Buyers and investors worry about the company's ability to compete
Sun Microsystems Inc.'s financial bombshell last week set off yet another round of can-it-survive speculation among investors and business-technology buyers. People from both groups are laying down their bets.

Sun, with arguably the most-scalable Unix server as its flagship product, said it would write off more than a billion dollars from its fiscal 2003 fourth quarter ended June 30. The noncash charge is tied to tax benefits that the company says it won't collect. Sun also predicted it will report a loss for its first quarter of fiscal 2004, ended last week.

Sun blamed "intense market and competitive dynamics" for the poor quarter. Commodity computing is eating away at Sun's high-performance Solaris operating system and UltraSparc chip.

Merrill Lynch equity analyst Steven Milunovich said in a report that Sun should lay off another 5,000 to 7,000 people, abandon Java, UltraSparc, and other areas, and accept its role as a niche player specializing in mission-critical computing. "On its current course, we believe Sun is likely to suffer further share and financial losses, become irrelevant to most users, and eventually be acquired for its installed base," said Milunovich in the report. A Sun spokesman says Milunovich has been saying similar things for years, and Java and Sparc are far too integral to Sun's strategies. (For another viewpoint, see William Schaff's Taking Stock column, "Sun Struggles To Remain Relevant.")

It's customers who will actually shape Sun's future, and they're voting every day on Sun's ability to compete. Jeffrey Barocass, senior director of application services at Precision Response Corp., still oversees a combination of Linux-, Solaris-, and Windows-based servers that help run its call-center outsourcing business. But the license ran out last spring on its Sun E10,000 server running the client database, and updating the maintenance contract would have cost $200,000. Barocass replaced it with a four-node Dell cluster running Red Hat Linux Advanced Server 2.1 and Oracle9i, eliminating the E10,000 single point of failure and lowering the cost.

Barocass says Sun has lowered prices but hasn't shown it's serious about competing with Dell in commodity products, such as offering Linux on a four-way Intel-based server. "I can't imagine it ever being successful in this field," he says. "Sun was always the big boy on the block, and it's an attitude that doesn't bode well for Sun."

MasterCard International Inc. continually re-evaluates its infrastructure, which relies mostly on Sun systems for the Unix side of the house.

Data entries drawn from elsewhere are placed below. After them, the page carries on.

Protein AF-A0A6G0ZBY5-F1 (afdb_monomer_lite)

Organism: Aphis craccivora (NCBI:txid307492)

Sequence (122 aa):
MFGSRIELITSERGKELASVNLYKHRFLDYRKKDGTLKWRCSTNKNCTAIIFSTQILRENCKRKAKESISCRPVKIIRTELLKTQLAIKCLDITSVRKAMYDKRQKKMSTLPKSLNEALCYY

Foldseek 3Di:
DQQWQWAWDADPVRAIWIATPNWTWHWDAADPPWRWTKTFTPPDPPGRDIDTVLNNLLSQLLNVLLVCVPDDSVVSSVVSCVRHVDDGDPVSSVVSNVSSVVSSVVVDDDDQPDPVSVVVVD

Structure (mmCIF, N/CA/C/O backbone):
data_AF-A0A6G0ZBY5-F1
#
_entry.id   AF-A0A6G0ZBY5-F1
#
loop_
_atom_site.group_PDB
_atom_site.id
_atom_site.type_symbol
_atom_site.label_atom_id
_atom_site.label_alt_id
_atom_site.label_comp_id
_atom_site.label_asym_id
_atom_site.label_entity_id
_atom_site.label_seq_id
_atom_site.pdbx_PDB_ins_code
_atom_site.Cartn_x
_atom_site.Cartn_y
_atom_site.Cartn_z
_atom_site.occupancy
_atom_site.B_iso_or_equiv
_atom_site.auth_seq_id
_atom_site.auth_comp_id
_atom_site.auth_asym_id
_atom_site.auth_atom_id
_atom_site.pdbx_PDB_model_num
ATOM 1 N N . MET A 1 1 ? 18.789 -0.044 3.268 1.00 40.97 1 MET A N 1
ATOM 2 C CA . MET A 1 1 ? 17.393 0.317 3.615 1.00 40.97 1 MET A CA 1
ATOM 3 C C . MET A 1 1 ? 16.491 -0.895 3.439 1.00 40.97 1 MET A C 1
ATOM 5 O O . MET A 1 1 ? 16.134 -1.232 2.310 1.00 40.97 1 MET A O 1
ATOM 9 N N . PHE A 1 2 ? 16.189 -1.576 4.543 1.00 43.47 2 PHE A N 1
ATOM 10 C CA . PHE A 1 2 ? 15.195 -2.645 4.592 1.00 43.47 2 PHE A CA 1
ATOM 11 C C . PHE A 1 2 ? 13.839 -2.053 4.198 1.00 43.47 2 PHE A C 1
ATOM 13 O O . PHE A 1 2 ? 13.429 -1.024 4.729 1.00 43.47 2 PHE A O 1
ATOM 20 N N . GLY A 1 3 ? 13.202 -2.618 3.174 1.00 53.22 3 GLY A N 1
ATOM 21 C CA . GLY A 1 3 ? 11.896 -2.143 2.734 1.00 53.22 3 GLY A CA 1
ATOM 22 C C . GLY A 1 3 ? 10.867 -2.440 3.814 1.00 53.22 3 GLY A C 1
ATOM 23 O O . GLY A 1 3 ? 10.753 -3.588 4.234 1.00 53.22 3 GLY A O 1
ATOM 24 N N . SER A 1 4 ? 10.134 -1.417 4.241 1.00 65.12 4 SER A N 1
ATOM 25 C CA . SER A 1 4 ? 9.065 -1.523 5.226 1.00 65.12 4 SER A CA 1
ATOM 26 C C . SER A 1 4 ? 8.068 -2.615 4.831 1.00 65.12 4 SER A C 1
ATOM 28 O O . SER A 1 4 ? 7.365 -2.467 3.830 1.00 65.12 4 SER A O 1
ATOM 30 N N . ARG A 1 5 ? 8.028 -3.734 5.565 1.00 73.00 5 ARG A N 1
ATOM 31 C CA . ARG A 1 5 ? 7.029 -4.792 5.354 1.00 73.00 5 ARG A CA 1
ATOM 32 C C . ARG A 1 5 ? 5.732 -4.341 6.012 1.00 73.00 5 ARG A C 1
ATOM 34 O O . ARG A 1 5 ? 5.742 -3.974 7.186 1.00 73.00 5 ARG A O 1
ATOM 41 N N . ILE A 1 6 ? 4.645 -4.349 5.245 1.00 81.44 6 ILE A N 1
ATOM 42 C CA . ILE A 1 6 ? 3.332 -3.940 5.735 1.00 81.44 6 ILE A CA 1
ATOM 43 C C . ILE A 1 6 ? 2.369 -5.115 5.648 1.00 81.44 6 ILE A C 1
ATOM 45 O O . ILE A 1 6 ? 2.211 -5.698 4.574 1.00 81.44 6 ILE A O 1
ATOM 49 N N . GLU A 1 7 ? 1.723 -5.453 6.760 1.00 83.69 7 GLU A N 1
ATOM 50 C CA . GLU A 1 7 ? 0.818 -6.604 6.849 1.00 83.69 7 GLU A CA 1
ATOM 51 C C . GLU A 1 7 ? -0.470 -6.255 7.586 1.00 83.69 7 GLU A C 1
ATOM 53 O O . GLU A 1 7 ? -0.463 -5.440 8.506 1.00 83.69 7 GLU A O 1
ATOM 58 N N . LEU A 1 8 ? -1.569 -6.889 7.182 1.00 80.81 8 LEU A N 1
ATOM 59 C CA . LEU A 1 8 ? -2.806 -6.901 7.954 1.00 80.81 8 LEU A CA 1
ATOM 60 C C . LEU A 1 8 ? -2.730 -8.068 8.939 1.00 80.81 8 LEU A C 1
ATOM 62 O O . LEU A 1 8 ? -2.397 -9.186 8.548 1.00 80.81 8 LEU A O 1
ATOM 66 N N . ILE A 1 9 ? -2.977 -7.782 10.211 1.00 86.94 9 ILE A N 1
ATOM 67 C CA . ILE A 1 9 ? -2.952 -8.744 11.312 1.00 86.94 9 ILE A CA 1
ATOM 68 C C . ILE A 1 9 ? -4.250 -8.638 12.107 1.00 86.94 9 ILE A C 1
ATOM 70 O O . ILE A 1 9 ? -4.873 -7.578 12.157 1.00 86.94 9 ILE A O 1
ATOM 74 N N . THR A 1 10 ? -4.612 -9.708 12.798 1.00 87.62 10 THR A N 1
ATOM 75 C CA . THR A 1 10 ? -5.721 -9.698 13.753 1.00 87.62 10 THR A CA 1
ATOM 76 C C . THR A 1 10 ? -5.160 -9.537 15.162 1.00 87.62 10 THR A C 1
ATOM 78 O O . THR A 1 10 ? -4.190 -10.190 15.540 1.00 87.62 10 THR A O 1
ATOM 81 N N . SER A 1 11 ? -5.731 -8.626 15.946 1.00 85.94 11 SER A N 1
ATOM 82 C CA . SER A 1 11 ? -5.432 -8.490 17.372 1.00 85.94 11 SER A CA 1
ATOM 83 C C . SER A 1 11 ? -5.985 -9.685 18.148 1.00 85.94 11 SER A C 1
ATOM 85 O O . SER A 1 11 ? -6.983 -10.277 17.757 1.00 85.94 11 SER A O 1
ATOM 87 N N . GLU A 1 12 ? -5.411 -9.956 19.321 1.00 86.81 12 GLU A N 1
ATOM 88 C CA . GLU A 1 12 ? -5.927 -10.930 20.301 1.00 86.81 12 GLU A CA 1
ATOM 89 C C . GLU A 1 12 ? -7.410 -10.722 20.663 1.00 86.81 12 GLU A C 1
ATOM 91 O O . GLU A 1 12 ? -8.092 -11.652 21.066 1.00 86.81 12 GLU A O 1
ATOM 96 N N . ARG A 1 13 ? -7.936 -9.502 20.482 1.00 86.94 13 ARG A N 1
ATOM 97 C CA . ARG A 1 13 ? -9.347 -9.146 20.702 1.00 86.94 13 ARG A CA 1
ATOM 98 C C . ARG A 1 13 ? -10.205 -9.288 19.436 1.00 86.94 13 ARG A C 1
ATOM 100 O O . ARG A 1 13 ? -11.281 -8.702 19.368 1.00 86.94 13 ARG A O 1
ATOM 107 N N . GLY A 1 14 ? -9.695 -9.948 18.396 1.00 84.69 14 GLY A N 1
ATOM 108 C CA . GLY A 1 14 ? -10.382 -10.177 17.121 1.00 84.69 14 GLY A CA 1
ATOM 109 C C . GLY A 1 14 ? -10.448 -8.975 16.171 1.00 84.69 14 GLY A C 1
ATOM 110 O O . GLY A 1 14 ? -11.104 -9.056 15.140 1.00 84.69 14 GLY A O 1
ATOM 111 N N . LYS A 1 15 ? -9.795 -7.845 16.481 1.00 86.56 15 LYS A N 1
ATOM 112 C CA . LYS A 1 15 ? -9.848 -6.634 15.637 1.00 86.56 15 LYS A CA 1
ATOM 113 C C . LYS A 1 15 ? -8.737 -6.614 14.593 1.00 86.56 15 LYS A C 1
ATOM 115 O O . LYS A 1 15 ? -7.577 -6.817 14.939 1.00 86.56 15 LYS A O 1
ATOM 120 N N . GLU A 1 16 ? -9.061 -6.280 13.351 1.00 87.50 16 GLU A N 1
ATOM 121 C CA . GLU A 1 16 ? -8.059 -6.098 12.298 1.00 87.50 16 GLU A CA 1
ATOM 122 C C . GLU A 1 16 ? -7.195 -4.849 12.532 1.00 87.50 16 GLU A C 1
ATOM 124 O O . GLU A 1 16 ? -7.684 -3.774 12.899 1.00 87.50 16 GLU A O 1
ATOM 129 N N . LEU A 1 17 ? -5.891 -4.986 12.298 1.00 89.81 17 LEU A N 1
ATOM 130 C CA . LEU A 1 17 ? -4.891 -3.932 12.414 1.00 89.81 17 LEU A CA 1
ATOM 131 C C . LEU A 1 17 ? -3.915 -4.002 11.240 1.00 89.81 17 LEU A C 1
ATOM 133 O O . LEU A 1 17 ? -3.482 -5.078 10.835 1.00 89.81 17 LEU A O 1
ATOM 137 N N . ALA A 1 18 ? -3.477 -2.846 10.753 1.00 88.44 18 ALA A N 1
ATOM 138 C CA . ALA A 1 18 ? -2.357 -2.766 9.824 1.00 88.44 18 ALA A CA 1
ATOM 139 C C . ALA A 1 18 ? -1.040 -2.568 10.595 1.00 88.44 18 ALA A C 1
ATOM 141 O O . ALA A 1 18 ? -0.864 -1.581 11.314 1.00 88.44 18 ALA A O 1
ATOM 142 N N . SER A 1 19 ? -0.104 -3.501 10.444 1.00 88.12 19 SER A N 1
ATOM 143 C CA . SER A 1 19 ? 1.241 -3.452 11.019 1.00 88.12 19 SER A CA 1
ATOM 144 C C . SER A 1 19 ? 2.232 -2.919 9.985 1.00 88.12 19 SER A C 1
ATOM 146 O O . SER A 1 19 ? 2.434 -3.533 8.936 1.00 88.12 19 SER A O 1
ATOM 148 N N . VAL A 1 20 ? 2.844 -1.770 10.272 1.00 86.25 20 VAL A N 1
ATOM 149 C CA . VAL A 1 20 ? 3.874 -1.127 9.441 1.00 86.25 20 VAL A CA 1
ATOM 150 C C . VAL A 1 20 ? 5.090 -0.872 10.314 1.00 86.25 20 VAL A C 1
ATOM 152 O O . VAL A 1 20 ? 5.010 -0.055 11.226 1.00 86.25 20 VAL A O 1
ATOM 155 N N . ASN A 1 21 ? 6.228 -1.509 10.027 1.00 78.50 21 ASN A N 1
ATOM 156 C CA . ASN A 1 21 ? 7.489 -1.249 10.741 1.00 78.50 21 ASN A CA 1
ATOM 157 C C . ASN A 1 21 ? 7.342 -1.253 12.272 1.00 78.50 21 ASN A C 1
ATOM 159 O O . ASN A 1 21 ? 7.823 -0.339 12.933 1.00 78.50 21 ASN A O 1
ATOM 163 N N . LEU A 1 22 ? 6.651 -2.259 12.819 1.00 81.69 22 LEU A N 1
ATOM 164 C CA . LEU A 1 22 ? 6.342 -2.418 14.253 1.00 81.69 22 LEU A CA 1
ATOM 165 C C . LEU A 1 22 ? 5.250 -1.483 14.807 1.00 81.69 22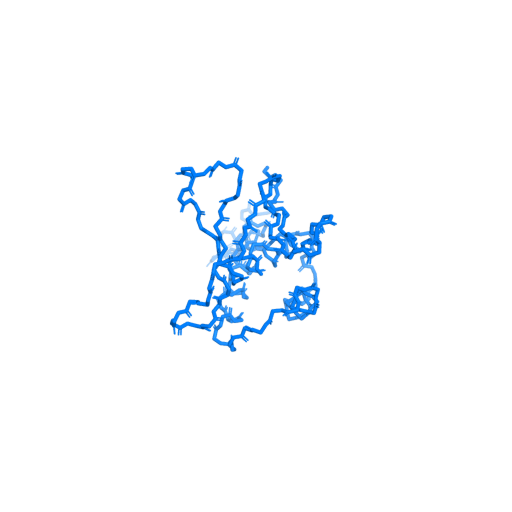 LEU A C 1
ATOM 167 O O . LEU A 1 22 ? 4.768 -1.700 15.918 1.00 81.69 22 LEU A O 1
ATOM 171 N N . TYR A 1 23 ? 4.787 -0.495 14.041 1.00 88.56 23 TYR A N 1
ATOM 172 C CA . TYR A 1 23 ? 3.660 0.353 14.421 1.00 88.56 23 TYR A CA 1
ATOM 173 C C . TYR A 1 23 ? 2.334 -0.275 13.994 1.00 88.56 23 TYR A C 1
ATOM 175 O O . TYR A 1 23 ? 2.139 -0.649 12.834 1.00 88.56 23 TYR A O 1
ATOM 183 N N . LYS A 1 24 ? 1.388 -0.346 14.932 1.00 90.88 24 LYS A N 1
ATOM 184 C CA . LYS A 1 24 ? 0.035 -0.862 14.693 1.00 90.88 24 LYS A CA 1
ATOM 185 C C . LYS A 1 24 ? -0.895 0.289 14.335 1.00 90.88 24 LYS A C 1
ATOM 187 O O . LYS A 1 24 ? -0.861 1.339 14.975 1.00 90.88 24 LYS A O 1
ATOM 192 N N . HIS A 1 25 ? -1.746 0.084 13.341 1.00 92.88 25 HIS A N 1
ATOM 193 C CA . HIS A 1 25 ? -2.711 1.068 12.874 1.00 92.88 25 HIS A CA 1
ATOM 194 C C . HIS A 1 25 ? -4.112 0.468 12.916 1.00 92.88 25 HIS A C 1
ATOM 196 O O . HIS A 1 25 ? -4.331 -0.639 12.430 1.00 92.88 25 HIS A O 1
ATOM 202 N N . ARG A 1 26 ? -5.059 1.211 13.488 1.00 91.88 26 ARG A N 1
ATOM 203 C CA . ARG A 1 26 ? -6.469 0.835 13.572 1.00 91.88 26 ARG A CA 1
ATOM 204 C C . ARG A 1 26 ? -7.226 1.379 12.381 1.00 91.88 26 ARG A C 1
ATOM 206 O O . ARG A 1 26 ? -6.945 2.491 11.925 1.00 91.88 26 ARG A O 1
ATOM 213 N N . PHE A 1 27 ? -8.206 0.617 11.925 1.00 90.56 27 PHE A N 1
ATOM 214 C CA . PHE A 1 27 ? -9.150 1.088 10.929 1.00 90.56 27 PHE A CA 1
ATOM 215 C C . PHE A 1 27 ? -9.916 2.311 11.454 1.00 90.56 27 PHE A C 1
ATOM 217 O O . PHE A 1 27 ? -10.263 2.376 12.637 1.00 90.56 27 PHE A O 1
ATOM 224 N N . LEU A 1 28 ? -10.129 3.297 10.582 1.00 91.31 28 LEU A N 1
ATOM 225 C CA . LEU A 1 28 ? -10.991 4.442 10.854 1.00 91.31 28 LEU A CA 1
ATOM 226 C C . LEU A 1 28 ? -12.223 4.435 9.959 1.00 91.31 28 LEU A C 1
ATOM 228 O O . LEU A 1 28 ? -13.332 4.482 10.473 1.00 91.31 28 LEU A O 1
ATOM 232 N N . ASP A 1 29 ? -12.007 4.473 8.644 1.00 89.81 29 ASP A N 1
ATOM 233 C CA . ASP A 1 29 ? -13.062 4.653 7.644 1.00 89.81 29 ASP A CA 1
ATOM 234 C C . ASP A 1 29 ? -12.509 4.388 6.228 1.00 89.81 29 ASP A C 1
ATOM 236 O O . ASP A 1 29 ? -11.318 4.111 6.045 1.00 89.81 29 ASP A O 1
ATOM 240 N N . TYR A 1 30 ? -13.349 4.542 5.213 1.00 87.19 30 TYR A N 1
ATOM 241 C CA . TYR A 1 30 ? -13.000 4.546 3.800 1.00 87.19 30 TYR A CA 1
ATOM 242 C C . TYR A 1 30 ? -12.684 5.966 3.313 1.00 87.19 30 TYR A C 1
ATOM 244 O O . TYR A 1 30 ? -13.306 6.965 3.680 1.00 87.19 30 TYR A O 1
ATOM 252 N N . ARG A 1 31 ? -11.699 6.092 2.426 1.00 85.88 31 ARG A N 1
ATOM 253 C CA . ARG A 1 31 ? -11.374 7.351 1.764 1.00 85.88 31 ARG A CA 1
ATOM 254 C C . ARG A 1 31 ? -12.407 7.614 0.667 1.00 85.88 31 ARG A C 1
ATOM 256 O O . ARG A 1 31 ? -12.460 6.900 -0.327 1.00 85.88 31 ARG A O 1
ATOM 263 N N . LYS A 1 32 ? -13.152 8.714 0.795 1.00 82.25 32 LYS A N 1
ATOM 264 C CA . LYS A 1 32 ? -14.238 9.107 -0.127 1.00 82.25 32 LYS A CA 1
ATOM 265 C C . LYS A 1 32 ? -13.855 9.108 -1.618 1.00 82.25 32 LYS A C 1
ATOM 267 O O . LYS A 1 32 ? -14.673 8.768 -2.459 1.00 82.25 32 LYS A O 1
ATOM 272 N N . LYS A 1 33 ? -12.611 9.478 -1.951 1.00 80.75 33 LYS A N 1
ATOM 273 C CA . LYS A 1 33 ? -12.136 9.613 -3.340 1.00 80.75 33 LYS A CA 1
ATOM 274 C C . LYS A 1 33 ? -12.051 8.275 -4.089 1.00 80.75 33 LYS A C 1
ATOM 276 O O . LYS A 1 33 ? -12.493 8.164 -5.228 1.00 80.75 33 LYS A O 1
ATOM 281 N N . ASP A 1 34 ? -11.438 7.270 -3.472 1.00 75.44 34 ASP A N 1
ATOM 282 C CA . ASP A 1 34 ? -11.027 6.020 -4.130 1.00 75.44 34 ASP A CA 1
ATOM 283 C C . ASP A 1 34 ? -11.608 4.763 -3.453 1.00 75.44 34 ASP A C 1
ATOM 285 O O . ASP A 1 34 ? -11.535 3.683 -4.032 1.00 75.44 34 ASP A O 1
ATOM 289 N N . GLY A 1 35 ? -12.252 4.901 -2.289 1.00 77.94 35 GLY A N 1
ATOM 290 C CA . GLY A 1 35 ? -12.790 3.794 -1.493 1.00 77.94 35 GLY A CA 1
ATOM 291 C C . GLY A 1 35 ? -11.733 3.068 -0.657 1.00 77.94 35 GLY A C 1
ATOM 292 O O . GLY A 1 35 ? -12.001 1.998 -0.125 1.00 77.94 35 GLY A O 1
ATOM 293 N N . THR A 1 36 ? -10.519 3.611 -0.541 1.00 82.75 36 THR A N 1
ATOM 294 C CA . THR A 1 36 ? -9.411 2.922 0.137 1.00 82.75 36 THR A CA 1
ATOM 295 C C . THR A 1 36 ? -9.530 2.983 1.651 1.00 82.75 36 THR A C 1
ATOM 297 O O . THR A 1 36 ? -9.974 3.979 2.215 1.00 82.75 36 THR A O 1
ATOM 300 N N . LEU A 1 37 ? -9.090 1.929 2.334 1.00 86.56 37 LEU A N 1
ATOM 301 C CA . LEU A 1 37 ? -9.148 1.866 3.791 1.00 86.56 37 LEU A CA 1
ATOM 302 C C . LEU A 1 37 ? -8.167 2.874 4.396 1.00 86.56 37 LEU A C 1
ATOM 304 O O . LEU A 1 37 ? -6.985 2.894 4.033 1.00 86.56 37 LEU A O 1
ATOM 308 N N . LYS A 1 38 ? -8.654 3.684 5.335 1.00 91.00 38 LYS A N 1
ATOM 309 C CA . LYS A 1 38 ? -7.894 4.676 6.096 1.00 91.00 38 LYS A CA 1
ATOM 310 C C . LYS A 1 38 ? -7.586 4.118 7.481 1.00 91.00 38 LYS A C 1
ATOM 312 O O . LYS A 1 38 ? -8.494 3.857 8.268 1.00 91.00 38 LYS A O 1
ATOM 317 N N . TRP A 1 39 ? -6.302 4.009 7.805 1.00 91.38 39 TRP A N 1
ATOM 318 C CA . TRP A 1 39 ? -5.831 3.467 9.076 1.00 91.38 39 TRP A CA 1
ATOM 319 C C . TRP A 1 39 ? -5.048 4.523 9.847 1.00 91.38 39 TRP A C 1
ATOM 321 O O . TRP A 1 39 ? -4.195 5.188 9.265 1.00 91.38 39 TRP A O 1
ATOM 331 N N . ARG A 1 40 ? -5.295 4.678 11.150 1.00 92.94 40 ARG A N 1
ATOM 332 C CA . ARG A 1 40 ? -4.552 5.606 12.023 1.00 92.94 40 ARG A CA 1
ATOM 333 C C . ARG A 1 40 ? -3.666 4.843 12.989 1.00 92.94 40 ARG A C 1
ATOM 335 O O . ARG A 1 40 ? -4.085 3.826 13.539 1.00 92.94 40 ARG A O 1
ATOM 342 N N . CYS A 1 41 ? -2.470 5.366 13.230 1.00 93.38 41 CYS A N 1
ATOM 343 C CA . CYS A 1 41 ? -1.561 4.839 14.239 1.00 93.38 41 CYS A CA 1
ATOM 344 C C . CYS A 1 41 ? -2.273 4.652 15.591 1.00 93.38 41 CYS A C 1
ATOM 346 O O . CYS A 1 41 ? -3.069 5.484 16.026 1.00 93.38 41 CYS A O 1
ATOM 348 N N . SER A 1 42 ? -2.017 3.511 16.222 1.00 90.44 42 SER A N 1
ATOM 349 C CA . SER A 1 42 ? -2.590 3.110 17.511 1.00 90.44 42 SER A CA 1
ATOM 350 C C . SER A 1 42 ? -1.562 3.103 18.639 1.00 90.44 42 SER A C 1
ATOM 352 O O . SER A 1 42 ? -1.940 2.904 19.787 1.00 90.44 42 SER A O 1
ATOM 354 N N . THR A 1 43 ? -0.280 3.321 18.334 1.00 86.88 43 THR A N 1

So far, the credit-card company is sticking with Sun. "Once you have people trained on a particular technology, there's some reticence to change," says Sam Alkhalaf, MasterCard's senior VP of technology. "If a swap-out makes sense, it would be considered." So far, Sun passes muster regarding the ability to work with other server vendors and partnering with third-party vendors, Alkhalaf says.

One such vendor likes the fact that Sun doesn't have its own consulting business, unlike Hewlett-Packard and IBM. Services company SchlumbergerSema Ltd. signed up with Sun a few days after the system vendor's financial news. "We think Sun has an active role in utility computing because of its willingness to work with the system integrators," says Stephen Holmes, global marketing manager for data-center outsourcing at SchlumbergerSema.

There are three main areas of concern about Sun, according to Vernon Turner, an IDC analyst. The write-off suggests the company has lower expectations for the future; that ups the chance of a hostile takeover; and Sun is going to have trouble holding on to its best and brightest people. "I'm not saying put a fork into Sun," Turner says, "but it has more challenges now than in the past."